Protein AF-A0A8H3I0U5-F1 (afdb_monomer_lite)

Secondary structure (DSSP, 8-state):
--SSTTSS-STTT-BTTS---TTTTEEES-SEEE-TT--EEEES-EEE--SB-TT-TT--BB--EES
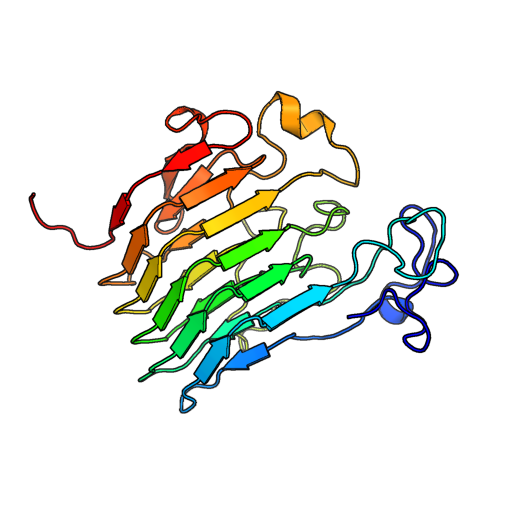EEEEE--SS--EEEEEEEEES-SSEEEEEES-EEEEEEEEEEE--TTTTSSPTTTTSPP-GGGTPPP-TT-SS-EEEEEES-EEEEEEEEEEE---BTTB-GGGGTT-SEEE-EEE-TT-EEEEEEEEEEESEEEEEEETTEEEEEGGG-EETTEEEEEEEES-----

Sequence (235 aa):
LGGFKGTNLDVSTCLAGSSHSTTGCTAAFLGLHITSTATAYLENAWIWTADHDLEDAGERQLDIYTGRGILSQSTNGPVWLIGTGSEHHVLYQYNIVNSKNVYAGLIQTETPYWQPSPAPPSPFSINSSYLDPSFTNGNAAWALRVQSSSNIFVYGAGLYSFFQNYAQTCLNTYTCQDSIV
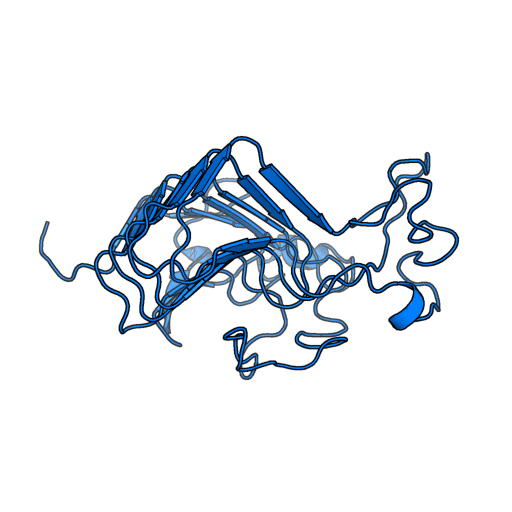TISSDSTDVYVYSLSTVGTTNMLNVGSTAIVKQSNNRNGFQSTMTLWSSATGTH

pLDDT: mean 96.16, std 8.0, range [37.22, 98.94]

Structure (mmCIF, N/CA/C/O backbone):
data_AF-A0A8H3I0U5-F1
#
_entry.id   AF-A0A8H3I0U5-F1
#
loop_
_atom_site.group_PDB
_atom_site.id
_atom_site.type_symbol
_atom_site.label_atom_id
_atom_site.label_alt_id
_atom_site.label_comp_id
_atom_site.label_asym_id
_atom_site.label_entity_id
_atom_site.label_seq_id
_atom_site.pdbx_PDB_ins_code
_atom_site.Cartn_x
_atom_site.Cartn_y
_atom_site.Cartn_z
_atom_site.occupancy
_atom_site.B_iso_or_equiv
_atom_site.auth_seq_id
_atom_site.auth_comp_id
_atom_site.auth_asym_id
_atom_site.auth_atom_id
_atom_site.pdbx_PDB_model_num
ATOM 1 N N . LEU A 1 1 ? -1.221 -8.197 -13.054 1.00 98.31 1 LEU A N 1
ATOM 2 C CA . LEU A 1 1 ? -2.004 -7.234 -13.861 1.00 98.31 1 LEU A CA 1
ATOM 3 C C . LEU A 1 1 ? -1.032 -6.633 -14.860 1.00 98.31 1 LEU A C 1
ATOM 5 O O . LEU A 1 1 ? -0.168 -5.870 -14.446 1.00 98.31 1 LEU A O 1
ATOM 9 N N . GLY A 1 2 ? -1.128 -7.037 -16.129 1.00 98.31 2 GLY A N 1
ATOM 10 C CA . GLY A 1 2 ? -0.075 -6.772 -17.115 1.00 98.31 2 GLY A CA 1
ATOM 11 C C . GLY A 1 2 ? 1.172 -7.640 -16.913 1.00 98.31 2 GLY A C 1
ATOM 12 O O . GLY A 1 2 ? 1.150 -8.515 -16.046 1.00 98.31 2 GLY A O 1
ATOM 13 N N . GLY A 1 3 ? 2.208 -7.412 -17.725 1.00 97.94 3 GLY A N 1
ATOM 14 C CA . GLY A 1 3 ? 3.515 -8.074 -17.633 1.00 97.94 3 GLY A CA 1
ATOM 15 C C . GLY A 1 3 ? 3.536 -9.535 -18.060 1.00 97.94 3 GLY A C 1
ATOM 16 O O . GLY A 1 3 ? 4.449 -10.254 -17.681 1.00 97.94 3 GLY A O 1
ATOM 17 N N . PHE A 1 4 ? 2.522 -9.988 -18.800 1.00 97.31 4 PHE A N 1
ATOM 18 C CA . PHE A 1 4 ? 2.529 -11.323 -19.388 1.00 97.31 4 PHE A CA 1
ATOM 19 C C . PHE A 1 4 ? 1.823 -11.378 -20.744 1.00 97.31 4 PHE A C 1
ATOM 21 O O . PHE A 1 4 ? 0.999 -10.517 -21.096 1.00 97.31 4 PHE A O 1
ATOM 28 N N . LYS A 1 5 ? 2.098 -12.432 -21.507 1.00 97.00 5 LYS A N 1
ATOM 29 C CA . LYS A 1 5 ? 1.573 -12.653 -22.851 1.00 97.00 5 LYS A CA 1
ATOM 30 C C . LYS A 1 5 ? 0.046 -12.598 -22.883 1.00 97.00 5 LYS A C 1
ATOM 32 O O . LYS A 1 5 ? -0.652 -13.310 -22.167 1.00 97.00 5 LYS A O 1
ATOM 37 N N . GLY A 1 6 ? -0.476 -11.793 -23.806 1.00 96.56 6 GLY A N 1
ATOM 38 C CA . GLY A 1 6 ? -1.916 -11.603 -24.010 1.00 96.56 6 GLY A CA 1
ATOM 39 C C . GLY A 1 6 ? -2.500 -10.400 -23.270 1.00 96.56 6 GLY A C 1
ATOM 40 O O . GLY A 1 6 ? -3.645 -10.042 -23.528 1.00 96.56 6 GLY A O 1
ATOM 41 N N . THR A 1 7 ? -1.721 -9.738 -22.409 1.00 97.38 7 THR A N 1
ATOM 42 C CA . THR A 1 7 ? -2.142 -8.481 -21.767 1.00 97.38 7 THR A CA 1
ATOM 43 C C . THR A 1 7 ? -1.979 -7.260 -22.671 1.00 97.38 7 THR A C 1
ATOM 45 O O . THR A 1 7 ? -2.688 -6.279 -22.474 1.00 97.38 7 THR A O 1
ATOM 48 N N . ASN A 1 8 ? -1.075 -7.326 -23.660 1.00 97.00 8 ASN A N 1
ATOM 49 C CA . ASN A 1 8 ? -0.568 -6.174 -24.424 1.00 97.00 8 ASN A CA 1
ATOM 50 C C . ASN A 1 8 ? 0.069 -5.090 -23.530 1.00 97.00 8 ASN A C 1
ATOM 52 O O . ASN A 1 8 ? 0.101 -3.918 -23.891 1.00 97.00 8 ASN A O 1
ATOM 56 N N . LEU A 1 9 ? 0.537 -5.485 -22.345 1.00 98.25 9 LEU A N 1
ATOM 57 C CA . LEU A 1 9 ? 1.206 -4.639 -21.362 1.00 98.25 9 LEU A CA 1
ATOM 58 C C . LEU A 1 9 ? 2.574 -5.256 -21.048 1.00 98.25 9 LEU A C 1
ATOM 60 O O . LEU A 1 9 ? 2.825 -5.697 -19.929 1.00 98.25 9 LEU A O 1
ATOM 64 N N . ASP A 1 10 ? 3.405 -5.368 -22.078 1.00 97.62 10 ASP A N 1
ATOM 65 C CA . ASP A 1 10 ? 4.704 -6.051 -22.082 1.00 97.62 10 ASP A CA 1
ATOM 66 C C . ASP A 1 10 ? 5.833 -5.080 -22.486 1.00 97.62 10 ASP A C 1
ATOM 68 O O . ASP A 1 10 ? 5.585 -3.890 -22.728 1.00 97.62 10 ASP A O 1
ATOM 72 N N . VAL A 1 11 ? 7.077 -5.562 -22.588 1.00 97.50 11 VAL A N 1
ATOM 73 C CA . VAL A 1 11 ? 8.247 -4.732 -22.957 1.00 97.50 11 VAL A CA 1
ATOM 74 C C . VAL A 1 11 ? 8.113 -4.016 -24.303 1.00 97.50 11 VAL A C 1
ATOM 76 O O . VAL A 1 11 ? 8.822 -3.043 -24.544 1.00 97.50 11 VAL A O 1
ATOM 79 N N . SER A 1 12 ? 7.246 -4.463 -25.212 1.00 96.25 12 SER A N 1
ATOM 80 C CA . SER A 1 12 ? 7.041 -3.768 -26.489 1.00 96.25 12 SER A CA 1
ATOM 81 C C . SER A 1 12 ? 6.177 -2.513 -26.348 1.00 96.25 12 SER A C 1
ATOM 83 O O . SER A 1 12 ? 6.247 -1.627 -27.200 1.00 96.25 12 SER A O 1
ATOM 85 N N . THR A 1 13 ? 5.387 -2.429 -25.274 1.00 97.75 13 THR A N 1
ATOM 86 C CA . THR A 1 13 ? 4.390 -1.371 -25.062 1.00 97.75 13 THR A CA 1
ATOM 87 C C . THR A 1 13 ? 4.734 -0.478 -23.874 1.00 97.75 13 THR A C 1
ATOM 89 O O . THR A 1 13 ? 4.576 0.736 -23.973 1.00 97.75 13 THR A O 1
ATOM 92 N N . CYS A 1 14 ? 5.223 -1.057 -22.774 1.00 98.19 14 CYS A N 1
ATOM 93 C CA . CYS A 1 14 ? 5.332 -0.394 -21.470 1.00 98.19 14 CYS A CA 1
ATOM 94 C C . CYS A 1 14 ? 6.740 -0.444 -20.873 1.00 98.19 14 CYS A C 1
ATOM 96 O O . CYS A 1 14 ? 6.888 -0.416 -19.655 1.00 98.19 14 CYS A O 1
ATOM 98 N N . LEU A 1 15 ? 7.782 -0.540 -21.705 1.00 97.94 15 LEU A N 1
ATOM 99 C CA . LEU A 1 15 ? 9.167 -0.605 -21.235 1.00 97.94 15 LEU A CA 1
ATOM 100 C C . LEU A 1 15 ? 9.525 0.608 -20.364 1.00 97.94 15 LEU A C 1
ATOM 102 O O . LEU A 1 15 ? 9.437 1.753 -20.824 1.00 97.94 15 LEU A O 1
ATOM 106 N N . ALA A 1 16 ? 9.997 0.342 -19.146 1.00 97.25 16 ALA A N 1
ATOM 107 C CA . ALA A 1 16 ? 10.429 1.372 -18.212 1.00 97.25 16 ALA A CA 1
ATOM 108 C C . ALA A 1 16 ? 11.511 2.283 -18.815 1.00 97.25 16 ALA A C 1
ATOM 110 O O . ALA A 1 16 ? 12.440 1.829 -19.490 1.00 97.25 16 ALA A O 1
ATOM 111 N N . GLY A 1 17 ? 11.390 3.591 -18.577 1.00 91.25 17 GLY A N 1
ATOM 112 C CA . GLY A 1 17 ? 12.346 4.598 -19.059 1.00 91.25 17 GLY A CA 1
ATOM 113 C C . GLY A 1 17 ? 12.266 4.907 -20.561 1.00 91.25 17 GLY A C 1
ATOM 114 O O . GLY A 1 17 ? 13.029 5.740 -21.056 1.00 91.25 17 GLY A O 1
ATOM 115 N N . SER A 1 18 ? 11.343 4.276 -21.290 1.00 94.06 18 SER A N 1
ATOM 116 C CA . SER A 1 18 ? 11.023 4.615 -22.679 1.00 94.06 18 SER A CA 1
ATOM 117 C C . SER A 1 18 ? 9.831 5.577 -22.763 1.00 94.06 18 SER A C 1
ATOM 119 O O . SER A 1 18 ? 9.115 5.797 -21.788 1.00 94.06 18 SER A O 1
ATOM 121 N N . SER A 1 19 ? 9.608 6.184 -23.932 1.00 94.62 19 SER A N 1
ATOM 122 C CA . SER A 1 19 ? 8.378 6.943 -24.172 1.00 94.62 19 SER A CA 1
ATOM 123 C C . SER A 1 19 ? 7.260 5.984 -24.572 1.00 94.62 19 SER A C 1
ATOM 125 O O . SER A 1 19 ? 7.369 5.299 -25.587 1.00 94.62 19 SER A O 1
ATOM 127 N N . HIS A 1 20 ? 6.177 5.970 -23.798 1.00 95.00 20 HIS A N 1
ATOM 128 C CA . HIS A 1 20 ? 4.989 5.157 -24.052 1.00 95.00 20 HIS A CA 1
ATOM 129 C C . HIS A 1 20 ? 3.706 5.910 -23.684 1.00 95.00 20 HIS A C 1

- **Exercise instructions**
Return, unchanged, the run of lines above that opens with the line containing "Structure (mmCIF, N/CA/C/O" and closes with the line containing "ATOM 30 C C". Include both.

- **Output of the task**
Structure (mmCIF, N/CA/C/O backbone):
data_AF-A0A8H3I0U5-F1
#
_entry.id   AF-A0A8H3I0U5-F1
#
loop_
_atom_site.group_PDB
_atom_site.id
_atom_site.type_symbol
_atom_site.label_atom_id
_atom_site.label_alt_id
_atom_site.label_comp_id
_atom_site.label_asym_id
_atom_site.label_entity_id
_atom_site.label_seq_id
_atom_site.pdbx_PDB_ins_code
_atom_site.Cartn_x
_atom_site.Cartn_y
_atom_site.Cartn_z
_atom_site.occupancy
_atom_site.B_iso_or_equiv
_atom_site.auth_seq_id
_atom_site.auth_comp_id
_atom_site.auth_asym_id
_atom_site.auth_atom_id
_atom_site.pdbx_PDB_model_num
ATOM 1 N N . LEU A 1 1 ? -1.221 -8.197 -13.054 1.00 98.31 1 LEU A N 1
ATOM 2 C CA . LEU A 1 1 ? -2.004 -7.234 -13.861 1.00 98.31 1 LEU A CA 1
ATOM 3 C C . LEU A 1 1 ? -1.032 -6.633 -14.860 1.00 98.31 1 LEU A C 1
ATOM 5 O O . LEU A 1 1 ? -0.168 -5.870 -14.446 1.00 98.31 1 LEU A O 1
ATOM 9 N N . GLY A 1 2 ? -1.128 -7.037 -16.129 1.00 98.31 2 GLY A N 1
ATOM 10 C CA . GLY A 1 2 ? -0.075 -6.772 -17.115 1.00 98.31 2 GLY A CA 1
ATOM 11 C C . GLY A 1 2 ? 1.172 -7.640 -16.913 1.00 98.31 2 GLY A C 1
ATOM 12 O O . GLY A 1 2 ? 1.150 -8.515 -16.046 1.00 98.31 2 GLY A O 1
ATOM 13 N N . GLY A 1 3 ? 2.208 -7.412 -17.725 1.00 97.94 3 GLY A N 1
ATOM 14 C CA . GLY A 1 3 ? 3.515 -8.074 -17.633 1.00 97.94 3 GLY A CA 1
ATOM 15 C C . GLY A 1 3 ? 3.536 -9.535 -18.060 1.00 97.94 3 GLY A C 1
ATOM 16 O O . GLY A 1 3 ? 4.449 -10.254 -17.681 1.00 97.94 3 GLY A O 1
ATOM 17 N N . PHE A 1 4 ? 2.522 -9.988 -18.800 1.00 97.31 4 PHE A N 1
ATOM 18 C CA . PHE A 1 4 ? 2.529 -11.323 -19.388 1.00 97.31 4 PHE A CA 1
ATOM 19 C C . PHE A 1 4 ? 1.823 -11.378 -20.744 1.00 97.31 4 PHE A C 1
ATOM 21 O O . PHE A 1 4 ? 0.999 -10.517 -21.096 1.00 97.31 4 PHE A O 1
ATOM 28 N N . LYS A 1 5 ? 2.098 -12.432 -21.507 1.00 97.00 5 LYS A N 1
ATOM 29 C CA . LYS A 1 5 ? 1.573 -12.653 -22.851 1.00 97.00 5 LYS A CA 1
ATOM 30 C C . LYS A 1 5 ? 0.046 -12.598 -22.883 1.00 97.00 5 LYS A C 1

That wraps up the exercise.